Enhancing Bone Repair: Impact of Raloxifene-Functionalized Cerabone® on Rat Calvarial Defects

Abstract

Bone substitutes are commonly used in bone regeneration, and their functionalization with bioactive molecules can significantly enhance bone regeneration by directly influencing bone cells. This study aimed to evaluate the potential of raloxifene-functionalized Cerabone® (CB) for promoting bone repair and to highlight the implications in bone regeneration. The effectiveness of Cerabone® functionalized with raloxifene via sonication or gel delivery in promoting bone repair in rat calvaria defects was assessed. Ninety-six male rats with critical-sized calvarial defects were divided into six treatment groups (n = 16): COAG (spontaneous blood clot), CB (Cerabone®), CBS (Cerabone® sonicated alone), CBRS (Cerabone® with raloxifene sonicated), CBG (Cerabone® with gel vehicle), and CBRG (Cerabone® with 20% raloxifene gel). After 14 and 28 days, samples were analyzed using microtomography, histomorphometry, immunohistochemistry, and fluorescence techniques. Quantitative data were statistically analyzed, comparing each group to the control CB group with significance set at p < 0.05. Micro-CT analysis demonstrated a significant increase in bone volume in the CBRS, CBRG, and CBS groups at 28 days compared to the CB group (p < 0.05).
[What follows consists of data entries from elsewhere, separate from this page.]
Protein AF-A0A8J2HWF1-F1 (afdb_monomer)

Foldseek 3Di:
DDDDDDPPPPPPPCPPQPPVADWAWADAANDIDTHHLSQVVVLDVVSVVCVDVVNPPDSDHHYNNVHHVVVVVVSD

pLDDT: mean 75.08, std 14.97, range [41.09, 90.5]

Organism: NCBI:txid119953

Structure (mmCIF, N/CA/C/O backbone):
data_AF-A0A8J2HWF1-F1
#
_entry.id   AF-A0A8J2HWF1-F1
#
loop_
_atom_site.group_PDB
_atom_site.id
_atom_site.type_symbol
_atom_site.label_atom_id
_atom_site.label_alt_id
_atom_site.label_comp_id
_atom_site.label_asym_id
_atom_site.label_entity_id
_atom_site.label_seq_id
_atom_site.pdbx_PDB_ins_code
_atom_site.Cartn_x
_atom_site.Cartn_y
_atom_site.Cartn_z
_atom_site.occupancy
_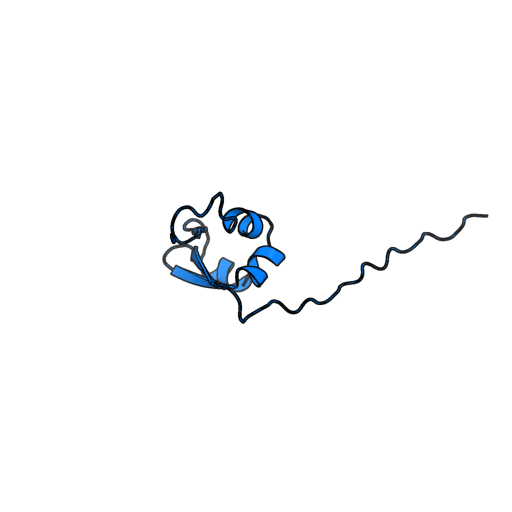atom_site.B_iso_or_equiv
_atom_site.auth_seq_id
_atom_site.auth_comp_id
_atom_site.auth_asym_id
_atom_site.auth_atom_id
_atom_site.pdbx_PDB_model_num
ATOM 1 N N . MET A 1 1 ? 17.627 43.658 -24.080 1.00 42.66 1 MET A N 1
ATOM 2 C CA . MET A 1 1 ? 16.844 42.611 -24.771 1.00 42.66 1 MET A CA 1
ATOM 3 C C . MET A 1 1 ? 16.911 41.355 -23.917 1.00 42.66 1 MET A C 1
ATOM 5 O O . MET A 1 1 ? 17.968 40.747 -23.870 1.00 42.66 1 MET A O 1
ATOM 9 N N . ALA A 1 2 ? 15.857 41.036 -23.164 1.00 41.09 2 ALA A N 1
ATOM 10 C CA . ALA A 1 2 ? 15.783 39.810 -22.365 1.00 41.09 2 ALA A CA 1
ATOM 11 C C . ALA A 1 2 ? 14.991 38.761 -23.158 1.00 41.09 2 ALA A C 1
ATOM 13 O O . ALA A 1 2 ? 13.888 39.049 -23.620 1.00 41.09 2 ALA A O 1
ATOM 14 N N . THR A 1 3 ? 15.578 37.587 -23.377 1.00 53.44 3 THR A N 1
ATOM 15 C CA . THR A 1 3 ? 14.927 36.450 -24.039 1.00 53.44 3 THR A CA 1
ATOM 16 C C . THR A 1 3 ? 13.945 35.767 -23.085 1.00 53.44 3 THR A C 1
ATOM 18 O O . THR A 1 3 ? 14.228 35.708 -21.887 1.00 53.44 3 THR A O 1
ATOM 21 N N . PRO A 1 4 ? 12.804 35.255 -23.579 1.00 51.47 4 PRO A N 1
ATOM 22 C CA . PRO A 1 4 ? 11.782 34.671 -22.728 1.00 51.47 4 PRO A CA 1
ATOM 23 C C . PRO A 1 4 ? 12.202 33.303 -22.186 1.00 51.47 4 PRO A C 1
ATOM 25 O O . PRO A 1 4 ? 12.776 32.466 -22.885 1.00 51.47 4 PRO A O 1
ATOM 28 N N . ASP A 1 5 ? 11.881 33.139 -20.909 1.00 43.25 5 ASP A N 1
ATOM 29 C CA . ASP A 1 5 ? 12.022 31.962 -20.068 1.00 43.25 5 ASP A CA 1
ATOM 30 C C . ASP A 1 5 ? 11.428 30.716 -20.744 1.00 43.25 5 ASP A C 1
ATOM 32 O O . ASP A 1 5 ? 10.264 30.680 -21.156 1.00 43.25 5 ASP A O 1
ATOM 36 N N . SER A 1 6 ? 12.272 29.698 -20.907 1.00 48.44 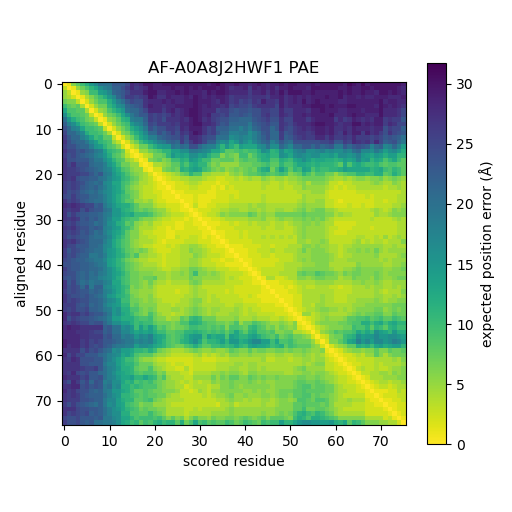6 SER A N 1
ATOM 37 C CA . SER A 1 6 ? 11.912 28.421 -21.509 1.00 48.44 6 SER A CA 1
ATOM 38 C C . SER A 1 6 ? 11.026 27.656 -20.529 1.00 48.44 6 SER A C 1
ATOM 40 O O . SER A 1 6 ? 11.505 26.926 -19.659 1.00 48.44 6 SER A O 1
ATOM 42 N N . ALA A 1 7 ? 9.713 27.855 -20.659 1.00 52.25 7 ALA A N 1
ATOM 43 C CA . ALA A 1 7 ? 8.694 27.125 -19.927 1.00 52.25 7 ALA A CA 1
ATOM 44 C C . ALA A 1 7 ? 8.857 25.620 -20.188 1.00 52.25 7 ALA A C 1
ATOM 46 O O . ALA A 1 7 ? 8.455 25.093 -21.231 1.00 52.25 7 ALA A O 1
ATOM 47 N N . LYS A 1 8 ? 9.461 24.918 -19.223 1.00 47.41 8 LYS A N 1
ATOM 48 C CA . LYS A 1 8 ? 9.540 23.457 -19.186 1.00 47.41 8 LYS A CA 1
ATOM 49 C C . LYS A 1 8 ? 8.118 22.901 -19.130 1.00 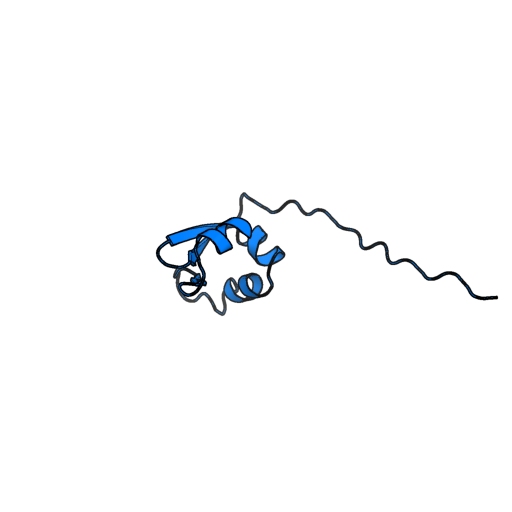47.41 8 LYS A C 1
ATOM 51 O O . LYS A 1 8 ? 7.531 22.755 -18.063 1.00 47.41 8 LYS A O 1
ATOM 56 N N . ARG A 1 9 ? 7.556 22.579 -20.297 1.00 45.56 9 ARG A N 1
ATOM 57 C CA . ARG A 1 9 ? 6.390 21.702 -20.412 1.00 45.56 9 ARG A CA 1
ATOM 58 C C . ARG A 1 9 ? 6.822 20.319 -19.936 1.00 45.56 9 ARG A C 1
ATOM 60 O O . ARG A 1 9 ? 7.327 19.521 -20.718 1.00 45.56 9 ARG A O 1
ATOM 67 N N . SER A 1 10 ? 6.655 20.057 -18.641 1.00 42.38 10 SER A N 1
ATOM 68 C CA . SER A 1 10 ? 6.691 18.702 -18.104 1.00 42.38 10 SER A CA 1
ATOM 69 C C . SER A 1 10 ? 5.597 17.904 -18.801 1.00 42.38 10 SER A C 1
ATOM 71 O O . SER A 1 10 ? 4.410 18.089 -18.543 1.00 42.38 10 SER A O 1
ATOM 73 N N . THR A 1 11 ? 6.000 17.045 -19.730 1.00 41.91 11 THR A N 1
ATOM 74 C CA . THR A 1 11 ? 5.17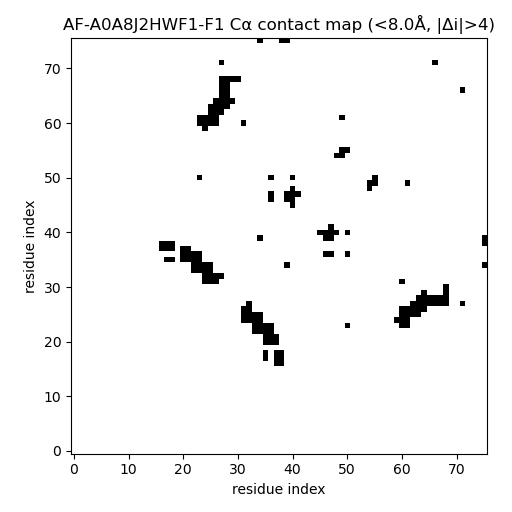4 15.984 -20.296 1.00 41.91 11 THR A CA 1
ATOM 75 C C . THR A 1 11 ? 4.683 15.099 -19.154 1.00 41.91 11 THR A C 1
ATOM 77 O O . THR A 1 11 ? 5.362 14.158 -18.742 1.00 41.91 11 THR A O 1
ATOM 80 N N . LEU A 1 12 ? 3.494 15.409 -18.635 1.00 50.16 12 LEU A N 1
ATOM 81 C CA . LEU A 1 12 ? 2.648 14.473 -17.905 1.00 50.16 12 LEU A CA 1
ATOM 82 C C . LEU A 1 12 ? 2.275 13.370 -18.896 1.00 50.16 12 LEU A C 1
ATOM 84 O O . LEU A 1 12 ? 1.231 13.403 -19.540 1.00 50.16 12 LEU A O 1
ATOM 88 N N . THR A 1 13 ? 3.181 12.414 -19.083 1.00 51.28 13 THR A N 1
ATOM 89 C CA . THR A 1 13 ? 2.805 11.130 -19.656 1.00 51.28 13 THR A CA 1
ATOM 90 C C . THR A 1 13 ? 1.920 10.485 -18.604 1.00 51.28 13 THR A C 1
ATOM 92 O O . THR A 1 13 ? 2.391 10.010 -17.574 1.00 51.28 13 THR A O 1
ATOM 95 N N . SER A 1 14 ? 0.611 10.562 -18.810 1.00 55.22 14 SER A N 1
ATOM 96 C CA . SER A 1 14 ? -0.391 9.840 -18.040 1.00 55.22 14 SER A CA 1
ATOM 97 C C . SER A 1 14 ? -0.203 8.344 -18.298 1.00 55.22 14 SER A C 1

Specifically, the mean bone volume percentages for the CBRS, CBRG, CBS, and CB groups were 21.18%, 17.51%, 13.18%, and 7.8%, respectively. Histomorphometry showed increased new bone formation in the CBRS and CBRG groups at both 14 and 28 days. Fluorescence analysis revealed a significantly higher daily mineral apposition rate in the CBRS and CBRG groups at 28 days. These findings suggest that raloxifene-functionalized CB, delivered via sonication or gel, significantly enhances bone repair by improving bone volume and mineralization, highlighting its potential as an effective strategy for bone regeneration.